Data excerpts:
========
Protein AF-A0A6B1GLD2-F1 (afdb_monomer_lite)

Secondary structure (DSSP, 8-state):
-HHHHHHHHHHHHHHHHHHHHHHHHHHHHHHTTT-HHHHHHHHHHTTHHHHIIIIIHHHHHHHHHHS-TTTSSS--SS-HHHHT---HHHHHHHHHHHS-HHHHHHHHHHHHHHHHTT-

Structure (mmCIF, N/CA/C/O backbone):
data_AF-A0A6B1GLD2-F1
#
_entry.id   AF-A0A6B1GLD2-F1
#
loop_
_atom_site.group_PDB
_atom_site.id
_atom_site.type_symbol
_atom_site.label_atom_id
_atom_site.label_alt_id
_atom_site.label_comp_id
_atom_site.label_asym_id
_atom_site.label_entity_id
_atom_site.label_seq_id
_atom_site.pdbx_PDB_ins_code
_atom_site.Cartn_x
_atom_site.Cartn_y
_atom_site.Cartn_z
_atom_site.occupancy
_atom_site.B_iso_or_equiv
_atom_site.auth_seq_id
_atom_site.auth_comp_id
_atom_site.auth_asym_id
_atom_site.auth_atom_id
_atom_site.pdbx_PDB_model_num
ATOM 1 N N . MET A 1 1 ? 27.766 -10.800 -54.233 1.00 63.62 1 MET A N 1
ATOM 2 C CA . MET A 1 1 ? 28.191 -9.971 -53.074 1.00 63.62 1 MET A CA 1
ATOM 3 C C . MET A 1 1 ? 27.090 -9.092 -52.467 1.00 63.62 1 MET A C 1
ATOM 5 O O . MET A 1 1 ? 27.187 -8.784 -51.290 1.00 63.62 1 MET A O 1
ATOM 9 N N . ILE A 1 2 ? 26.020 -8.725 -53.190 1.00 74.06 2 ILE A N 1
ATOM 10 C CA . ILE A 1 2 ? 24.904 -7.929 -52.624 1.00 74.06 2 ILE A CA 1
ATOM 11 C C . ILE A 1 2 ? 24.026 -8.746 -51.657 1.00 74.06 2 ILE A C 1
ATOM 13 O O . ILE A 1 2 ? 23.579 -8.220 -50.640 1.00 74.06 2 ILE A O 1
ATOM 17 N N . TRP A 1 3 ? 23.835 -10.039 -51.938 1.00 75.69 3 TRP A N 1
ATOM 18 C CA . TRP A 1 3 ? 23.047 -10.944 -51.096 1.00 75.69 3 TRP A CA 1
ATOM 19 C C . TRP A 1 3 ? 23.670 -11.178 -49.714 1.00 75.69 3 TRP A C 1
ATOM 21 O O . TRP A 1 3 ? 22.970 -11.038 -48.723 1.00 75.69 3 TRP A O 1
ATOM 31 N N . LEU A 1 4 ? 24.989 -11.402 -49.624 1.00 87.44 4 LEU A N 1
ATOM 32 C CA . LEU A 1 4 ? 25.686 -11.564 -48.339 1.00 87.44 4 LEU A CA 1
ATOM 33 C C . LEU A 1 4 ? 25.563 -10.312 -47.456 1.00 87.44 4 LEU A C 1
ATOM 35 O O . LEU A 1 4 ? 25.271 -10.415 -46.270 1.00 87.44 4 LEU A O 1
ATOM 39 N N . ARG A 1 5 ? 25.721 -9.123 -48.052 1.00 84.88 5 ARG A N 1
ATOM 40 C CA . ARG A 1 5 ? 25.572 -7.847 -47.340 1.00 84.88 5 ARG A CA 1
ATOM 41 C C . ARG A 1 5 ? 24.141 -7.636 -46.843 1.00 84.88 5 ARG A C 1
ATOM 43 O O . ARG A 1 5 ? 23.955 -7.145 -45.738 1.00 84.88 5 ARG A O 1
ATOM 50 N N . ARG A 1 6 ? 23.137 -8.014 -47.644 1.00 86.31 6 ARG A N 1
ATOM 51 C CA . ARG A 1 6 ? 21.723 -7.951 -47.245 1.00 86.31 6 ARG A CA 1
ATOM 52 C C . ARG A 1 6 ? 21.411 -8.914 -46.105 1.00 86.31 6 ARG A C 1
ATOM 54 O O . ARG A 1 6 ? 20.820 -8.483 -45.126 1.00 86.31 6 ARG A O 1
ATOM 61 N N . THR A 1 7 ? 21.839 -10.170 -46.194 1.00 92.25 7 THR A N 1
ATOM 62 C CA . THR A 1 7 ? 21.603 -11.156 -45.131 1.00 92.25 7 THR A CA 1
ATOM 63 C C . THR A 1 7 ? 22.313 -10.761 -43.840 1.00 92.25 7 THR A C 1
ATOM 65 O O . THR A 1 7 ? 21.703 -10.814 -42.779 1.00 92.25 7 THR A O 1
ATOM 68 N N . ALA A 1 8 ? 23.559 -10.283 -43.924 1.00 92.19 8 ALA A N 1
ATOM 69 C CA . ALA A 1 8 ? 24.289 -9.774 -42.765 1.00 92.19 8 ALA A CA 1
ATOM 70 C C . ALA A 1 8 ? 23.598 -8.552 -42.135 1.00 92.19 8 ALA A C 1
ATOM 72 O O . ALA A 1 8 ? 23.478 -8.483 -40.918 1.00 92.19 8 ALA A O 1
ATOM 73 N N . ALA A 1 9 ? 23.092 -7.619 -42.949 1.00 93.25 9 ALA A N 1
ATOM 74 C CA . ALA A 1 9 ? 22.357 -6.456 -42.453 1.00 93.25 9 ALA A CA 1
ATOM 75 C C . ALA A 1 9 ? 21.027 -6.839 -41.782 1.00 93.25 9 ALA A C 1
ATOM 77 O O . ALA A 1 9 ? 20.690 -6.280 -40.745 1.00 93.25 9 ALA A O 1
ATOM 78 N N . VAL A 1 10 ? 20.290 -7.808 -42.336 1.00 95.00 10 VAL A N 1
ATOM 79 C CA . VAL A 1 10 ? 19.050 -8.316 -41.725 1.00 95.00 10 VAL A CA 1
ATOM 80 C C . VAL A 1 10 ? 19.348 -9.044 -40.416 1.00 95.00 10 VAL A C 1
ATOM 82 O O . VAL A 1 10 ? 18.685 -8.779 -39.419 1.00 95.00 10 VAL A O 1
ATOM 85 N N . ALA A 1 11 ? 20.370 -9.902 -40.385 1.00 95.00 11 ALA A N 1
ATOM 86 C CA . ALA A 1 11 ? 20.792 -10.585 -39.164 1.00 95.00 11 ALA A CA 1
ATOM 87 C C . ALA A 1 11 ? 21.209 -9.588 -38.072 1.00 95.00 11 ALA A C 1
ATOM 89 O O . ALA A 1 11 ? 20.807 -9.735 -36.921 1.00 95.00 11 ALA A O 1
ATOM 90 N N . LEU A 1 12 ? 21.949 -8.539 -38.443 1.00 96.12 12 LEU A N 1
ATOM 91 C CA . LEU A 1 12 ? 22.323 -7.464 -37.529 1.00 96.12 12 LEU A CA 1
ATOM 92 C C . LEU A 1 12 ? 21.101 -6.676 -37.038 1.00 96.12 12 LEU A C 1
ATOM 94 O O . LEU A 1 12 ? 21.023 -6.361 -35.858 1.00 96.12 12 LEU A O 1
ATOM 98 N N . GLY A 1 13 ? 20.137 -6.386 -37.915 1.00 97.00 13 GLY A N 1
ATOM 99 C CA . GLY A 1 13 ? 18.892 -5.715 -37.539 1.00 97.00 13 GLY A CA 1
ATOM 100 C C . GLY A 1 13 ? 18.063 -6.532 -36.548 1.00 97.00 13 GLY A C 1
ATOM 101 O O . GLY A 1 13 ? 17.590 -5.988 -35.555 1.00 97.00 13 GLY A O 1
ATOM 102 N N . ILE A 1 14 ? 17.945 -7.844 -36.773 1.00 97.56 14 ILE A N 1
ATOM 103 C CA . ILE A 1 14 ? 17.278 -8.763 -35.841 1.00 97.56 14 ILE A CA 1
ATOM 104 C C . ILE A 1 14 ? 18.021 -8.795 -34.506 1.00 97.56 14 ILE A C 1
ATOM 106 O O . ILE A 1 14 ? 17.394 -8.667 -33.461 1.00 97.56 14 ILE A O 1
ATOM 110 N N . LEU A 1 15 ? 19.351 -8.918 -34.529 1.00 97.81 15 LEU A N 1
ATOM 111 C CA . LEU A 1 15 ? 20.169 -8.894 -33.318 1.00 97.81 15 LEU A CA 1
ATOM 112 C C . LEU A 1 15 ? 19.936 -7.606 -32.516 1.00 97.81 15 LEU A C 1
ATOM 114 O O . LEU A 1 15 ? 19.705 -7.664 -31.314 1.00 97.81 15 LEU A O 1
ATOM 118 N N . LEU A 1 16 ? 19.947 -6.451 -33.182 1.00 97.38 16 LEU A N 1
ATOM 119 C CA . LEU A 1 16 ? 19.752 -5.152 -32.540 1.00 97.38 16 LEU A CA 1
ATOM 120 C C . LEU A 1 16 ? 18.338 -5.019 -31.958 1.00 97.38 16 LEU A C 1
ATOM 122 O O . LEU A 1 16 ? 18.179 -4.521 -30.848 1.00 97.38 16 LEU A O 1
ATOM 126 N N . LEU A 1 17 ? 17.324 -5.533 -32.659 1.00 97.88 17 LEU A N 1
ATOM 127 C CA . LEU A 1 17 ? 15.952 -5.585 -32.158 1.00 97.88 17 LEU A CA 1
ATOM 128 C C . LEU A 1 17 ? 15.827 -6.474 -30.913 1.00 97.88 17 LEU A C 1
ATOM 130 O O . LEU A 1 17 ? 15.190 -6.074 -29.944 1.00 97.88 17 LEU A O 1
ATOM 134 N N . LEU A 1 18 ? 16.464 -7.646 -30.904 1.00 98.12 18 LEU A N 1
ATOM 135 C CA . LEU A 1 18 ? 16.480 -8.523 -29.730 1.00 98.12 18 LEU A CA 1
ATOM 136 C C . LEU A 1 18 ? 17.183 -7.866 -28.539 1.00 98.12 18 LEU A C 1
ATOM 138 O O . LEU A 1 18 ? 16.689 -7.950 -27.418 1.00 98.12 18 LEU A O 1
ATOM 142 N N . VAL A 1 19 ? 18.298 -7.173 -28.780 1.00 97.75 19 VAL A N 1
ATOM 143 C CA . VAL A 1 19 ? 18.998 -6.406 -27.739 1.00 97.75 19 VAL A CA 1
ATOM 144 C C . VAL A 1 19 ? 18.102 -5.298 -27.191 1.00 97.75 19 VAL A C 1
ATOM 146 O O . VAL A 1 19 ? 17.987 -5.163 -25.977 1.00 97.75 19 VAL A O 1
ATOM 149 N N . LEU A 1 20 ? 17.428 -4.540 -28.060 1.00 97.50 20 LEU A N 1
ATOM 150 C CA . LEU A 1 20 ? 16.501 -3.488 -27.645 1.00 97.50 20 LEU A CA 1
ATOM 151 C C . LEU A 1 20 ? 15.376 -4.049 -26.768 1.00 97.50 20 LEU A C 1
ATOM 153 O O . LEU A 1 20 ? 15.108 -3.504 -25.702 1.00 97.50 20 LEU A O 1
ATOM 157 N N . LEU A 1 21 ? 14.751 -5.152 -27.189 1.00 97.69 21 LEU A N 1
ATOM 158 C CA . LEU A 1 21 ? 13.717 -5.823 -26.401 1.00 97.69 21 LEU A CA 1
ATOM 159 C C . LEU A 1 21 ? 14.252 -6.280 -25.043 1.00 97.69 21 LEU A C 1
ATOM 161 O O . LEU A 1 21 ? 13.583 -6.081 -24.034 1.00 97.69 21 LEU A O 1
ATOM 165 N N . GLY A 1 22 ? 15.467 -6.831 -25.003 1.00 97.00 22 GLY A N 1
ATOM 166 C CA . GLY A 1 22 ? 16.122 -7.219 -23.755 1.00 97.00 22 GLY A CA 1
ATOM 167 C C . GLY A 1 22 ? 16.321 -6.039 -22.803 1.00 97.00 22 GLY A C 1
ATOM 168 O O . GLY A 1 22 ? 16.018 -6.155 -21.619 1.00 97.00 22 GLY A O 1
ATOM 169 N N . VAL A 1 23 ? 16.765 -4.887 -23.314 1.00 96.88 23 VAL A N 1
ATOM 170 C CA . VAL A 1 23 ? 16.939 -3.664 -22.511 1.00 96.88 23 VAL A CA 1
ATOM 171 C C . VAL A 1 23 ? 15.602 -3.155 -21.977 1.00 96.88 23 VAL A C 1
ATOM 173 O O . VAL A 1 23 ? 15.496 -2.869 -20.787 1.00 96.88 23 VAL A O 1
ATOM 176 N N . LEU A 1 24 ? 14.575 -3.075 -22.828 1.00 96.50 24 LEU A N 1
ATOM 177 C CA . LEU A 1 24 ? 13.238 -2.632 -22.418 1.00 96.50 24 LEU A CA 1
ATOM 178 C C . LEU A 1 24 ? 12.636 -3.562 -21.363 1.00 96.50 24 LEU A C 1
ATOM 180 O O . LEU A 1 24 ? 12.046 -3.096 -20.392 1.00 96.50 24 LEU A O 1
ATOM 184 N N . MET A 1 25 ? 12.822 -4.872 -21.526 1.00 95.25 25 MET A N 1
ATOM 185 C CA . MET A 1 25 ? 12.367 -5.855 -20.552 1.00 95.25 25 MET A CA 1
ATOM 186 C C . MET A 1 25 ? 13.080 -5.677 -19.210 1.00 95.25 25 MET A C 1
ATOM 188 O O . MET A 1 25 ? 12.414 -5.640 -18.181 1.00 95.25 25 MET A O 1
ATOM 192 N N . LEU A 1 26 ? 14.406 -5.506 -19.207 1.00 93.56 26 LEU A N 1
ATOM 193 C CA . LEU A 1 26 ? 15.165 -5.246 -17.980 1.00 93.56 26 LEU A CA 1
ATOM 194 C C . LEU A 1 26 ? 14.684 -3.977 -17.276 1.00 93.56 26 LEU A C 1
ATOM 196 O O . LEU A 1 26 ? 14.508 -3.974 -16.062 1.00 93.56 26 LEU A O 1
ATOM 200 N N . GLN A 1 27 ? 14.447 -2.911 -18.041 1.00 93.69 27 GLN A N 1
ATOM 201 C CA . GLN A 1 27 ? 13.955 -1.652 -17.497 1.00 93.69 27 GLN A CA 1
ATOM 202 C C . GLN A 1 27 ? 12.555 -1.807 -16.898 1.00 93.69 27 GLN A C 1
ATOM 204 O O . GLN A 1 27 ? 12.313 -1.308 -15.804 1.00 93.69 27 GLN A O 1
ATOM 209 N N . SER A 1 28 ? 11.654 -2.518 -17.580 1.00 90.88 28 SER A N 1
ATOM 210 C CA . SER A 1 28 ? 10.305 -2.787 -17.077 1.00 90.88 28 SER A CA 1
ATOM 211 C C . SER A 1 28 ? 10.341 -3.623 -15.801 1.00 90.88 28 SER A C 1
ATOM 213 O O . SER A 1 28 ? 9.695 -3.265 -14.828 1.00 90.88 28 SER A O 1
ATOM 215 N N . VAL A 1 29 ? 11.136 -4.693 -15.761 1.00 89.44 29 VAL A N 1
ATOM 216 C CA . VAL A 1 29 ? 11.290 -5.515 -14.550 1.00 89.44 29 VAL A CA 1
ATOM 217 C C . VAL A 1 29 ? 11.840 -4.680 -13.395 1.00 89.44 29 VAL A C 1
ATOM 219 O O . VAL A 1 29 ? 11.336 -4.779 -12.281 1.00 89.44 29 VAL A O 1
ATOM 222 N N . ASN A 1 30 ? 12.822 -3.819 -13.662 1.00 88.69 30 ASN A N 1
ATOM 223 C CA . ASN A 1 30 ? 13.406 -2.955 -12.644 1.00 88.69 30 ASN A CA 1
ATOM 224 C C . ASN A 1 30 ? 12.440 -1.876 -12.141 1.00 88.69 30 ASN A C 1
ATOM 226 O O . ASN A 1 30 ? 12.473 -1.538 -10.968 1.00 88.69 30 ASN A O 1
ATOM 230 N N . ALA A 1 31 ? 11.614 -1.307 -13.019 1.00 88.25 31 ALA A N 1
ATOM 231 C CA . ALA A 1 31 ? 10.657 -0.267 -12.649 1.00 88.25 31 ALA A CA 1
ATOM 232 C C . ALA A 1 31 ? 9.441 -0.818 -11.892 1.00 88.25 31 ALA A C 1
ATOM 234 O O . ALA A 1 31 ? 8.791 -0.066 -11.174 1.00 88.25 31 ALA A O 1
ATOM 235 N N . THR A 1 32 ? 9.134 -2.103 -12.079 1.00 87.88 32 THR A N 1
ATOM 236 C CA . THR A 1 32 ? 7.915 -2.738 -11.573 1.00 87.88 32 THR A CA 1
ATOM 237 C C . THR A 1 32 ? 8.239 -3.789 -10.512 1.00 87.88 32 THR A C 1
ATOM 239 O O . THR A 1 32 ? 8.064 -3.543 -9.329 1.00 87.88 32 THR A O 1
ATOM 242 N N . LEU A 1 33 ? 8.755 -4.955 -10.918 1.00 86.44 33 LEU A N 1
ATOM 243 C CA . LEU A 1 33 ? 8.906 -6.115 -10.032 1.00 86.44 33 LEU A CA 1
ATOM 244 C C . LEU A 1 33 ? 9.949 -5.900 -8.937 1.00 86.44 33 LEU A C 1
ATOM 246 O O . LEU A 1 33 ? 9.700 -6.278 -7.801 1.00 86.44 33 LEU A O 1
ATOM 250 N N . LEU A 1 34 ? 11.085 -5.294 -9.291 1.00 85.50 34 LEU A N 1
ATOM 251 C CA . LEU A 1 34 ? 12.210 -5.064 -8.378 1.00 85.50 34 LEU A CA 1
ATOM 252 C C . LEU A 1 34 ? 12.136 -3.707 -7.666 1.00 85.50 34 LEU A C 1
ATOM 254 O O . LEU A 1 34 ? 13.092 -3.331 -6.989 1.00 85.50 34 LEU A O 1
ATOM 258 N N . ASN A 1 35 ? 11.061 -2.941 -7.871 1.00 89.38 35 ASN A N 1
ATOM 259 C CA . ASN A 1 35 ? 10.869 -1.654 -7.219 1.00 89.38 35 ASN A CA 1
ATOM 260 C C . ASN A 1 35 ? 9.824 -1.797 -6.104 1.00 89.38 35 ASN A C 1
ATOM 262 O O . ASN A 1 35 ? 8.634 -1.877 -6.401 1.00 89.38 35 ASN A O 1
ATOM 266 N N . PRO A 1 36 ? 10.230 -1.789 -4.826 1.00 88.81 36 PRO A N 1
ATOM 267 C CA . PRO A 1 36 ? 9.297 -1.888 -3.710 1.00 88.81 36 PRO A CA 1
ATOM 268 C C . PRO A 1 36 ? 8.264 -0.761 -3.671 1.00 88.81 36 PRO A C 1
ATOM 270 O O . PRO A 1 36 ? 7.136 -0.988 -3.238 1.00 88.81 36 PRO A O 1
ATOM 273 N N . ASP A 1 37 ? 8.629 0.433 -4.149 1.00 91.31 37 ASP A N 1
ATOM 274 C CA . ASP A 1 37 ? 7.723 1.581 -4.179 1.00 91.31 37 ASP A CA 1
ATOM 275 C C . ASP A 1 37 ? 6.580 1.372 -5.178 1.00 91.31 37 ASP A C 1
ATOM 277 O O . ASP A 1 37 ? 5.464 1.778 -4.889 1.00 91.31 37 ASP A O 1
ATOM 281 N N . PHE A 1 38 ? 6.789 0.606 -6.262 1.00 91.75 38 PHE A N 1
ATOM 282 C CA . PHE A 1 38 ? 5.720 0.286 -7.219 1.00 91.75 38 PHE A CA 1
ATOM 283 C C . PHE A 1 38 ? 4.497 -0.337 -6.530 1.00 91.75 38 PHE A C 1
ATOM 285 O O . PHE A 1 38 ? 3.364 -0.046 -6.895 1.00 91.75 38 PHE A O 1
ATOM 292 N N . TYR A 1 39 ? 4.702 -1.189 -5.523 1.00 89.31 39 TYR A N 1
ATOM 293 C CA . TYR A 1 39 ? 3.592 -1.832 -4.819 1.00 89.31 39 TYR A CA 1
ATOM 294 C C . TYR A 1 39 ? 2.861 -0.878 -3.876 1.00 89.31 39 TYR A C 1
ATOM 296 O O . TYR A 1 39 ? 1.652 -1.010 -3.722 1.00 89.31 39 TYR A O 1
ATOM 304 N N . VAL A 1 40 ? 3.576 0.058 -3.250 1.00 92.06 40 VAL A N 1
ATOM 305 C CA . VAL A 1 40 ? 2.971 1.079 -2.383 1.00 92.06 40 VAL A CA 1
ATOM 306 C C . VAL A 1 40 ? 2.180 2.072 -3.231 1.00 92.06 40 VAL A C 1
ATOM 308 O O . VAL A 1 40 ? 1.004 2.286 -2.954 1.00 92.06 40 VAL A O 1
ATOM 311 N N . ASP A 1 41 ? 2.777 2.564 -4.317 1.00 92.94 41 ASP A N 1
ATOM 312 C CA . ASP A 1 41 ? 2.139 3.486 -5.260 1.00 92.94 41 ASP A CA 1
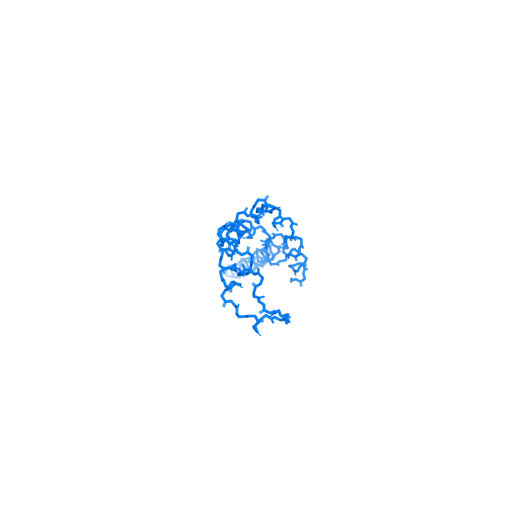
ATOM 313 C C . ASP A 1 41 ? 0.852 2.872 -5.833 1.00 92.94 41 ASP A C 1
ATOM 315 O O . ASP A 1 41 ? -0.181 3.523 -5.906 1.00 92.94 41 ASP A O 1
ATOM 319 N N . GLN A 1 42 ? 0.859 1.574 -6.159 1.00 92.44 42 GLN A N 1
ATOM 320 C CA . GLN A 1 42 ? -0.337 0.873 -6.636 1.00 92.44 42 GLN A CA 1
ATOM 321 C C . GLN A 1 42 ? -1.449 0.743 -5.579 1.00 92.44 42 GLN A C 1
ATOM 323 O O . GLN A 1 42 ? -2.611 0.599 -5.962 1.00 92.44 42 GLN A O 1
ATOM 328 N N . LEU A 1 43 ? -1.128 0.732 -4.279 1.00 92.50 43 LEU A N 1
ATOM 329 C CA . LEU A 1 43 ? -2.132 0.729 -3.204 1.00 92.50 43 LEU A CA 1
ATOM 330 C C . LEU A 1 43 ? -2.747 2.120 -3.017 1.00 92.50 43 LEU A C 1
========
▶ **Exercise aim**
Using the records above, restate word for word the lines from the one with "ATOM 216 C CA" through the one with "ATOM 222 N N", both included.

▶ **Response to the exercise**
ATOM 216 C CA . VAL A 1 29 ? 11.290 -5.515 -14.550 1.00 89.44 29 VAL A CA 1
ATOM 217 C C . VAL A 1 29 ? 11.840 -4.680 -13.395 1.00 89.44 29 VAL A C 1
ATOM 219 O O . VAL A 1 29 ? 11.336 -4.779 -12.281 1.00 89.44 29 VAL A O 1
ATOM 222 N N . ASN A 1 30 ? 12.822 -3.819 -13.662 1.00 88.69 30 ASN A N 1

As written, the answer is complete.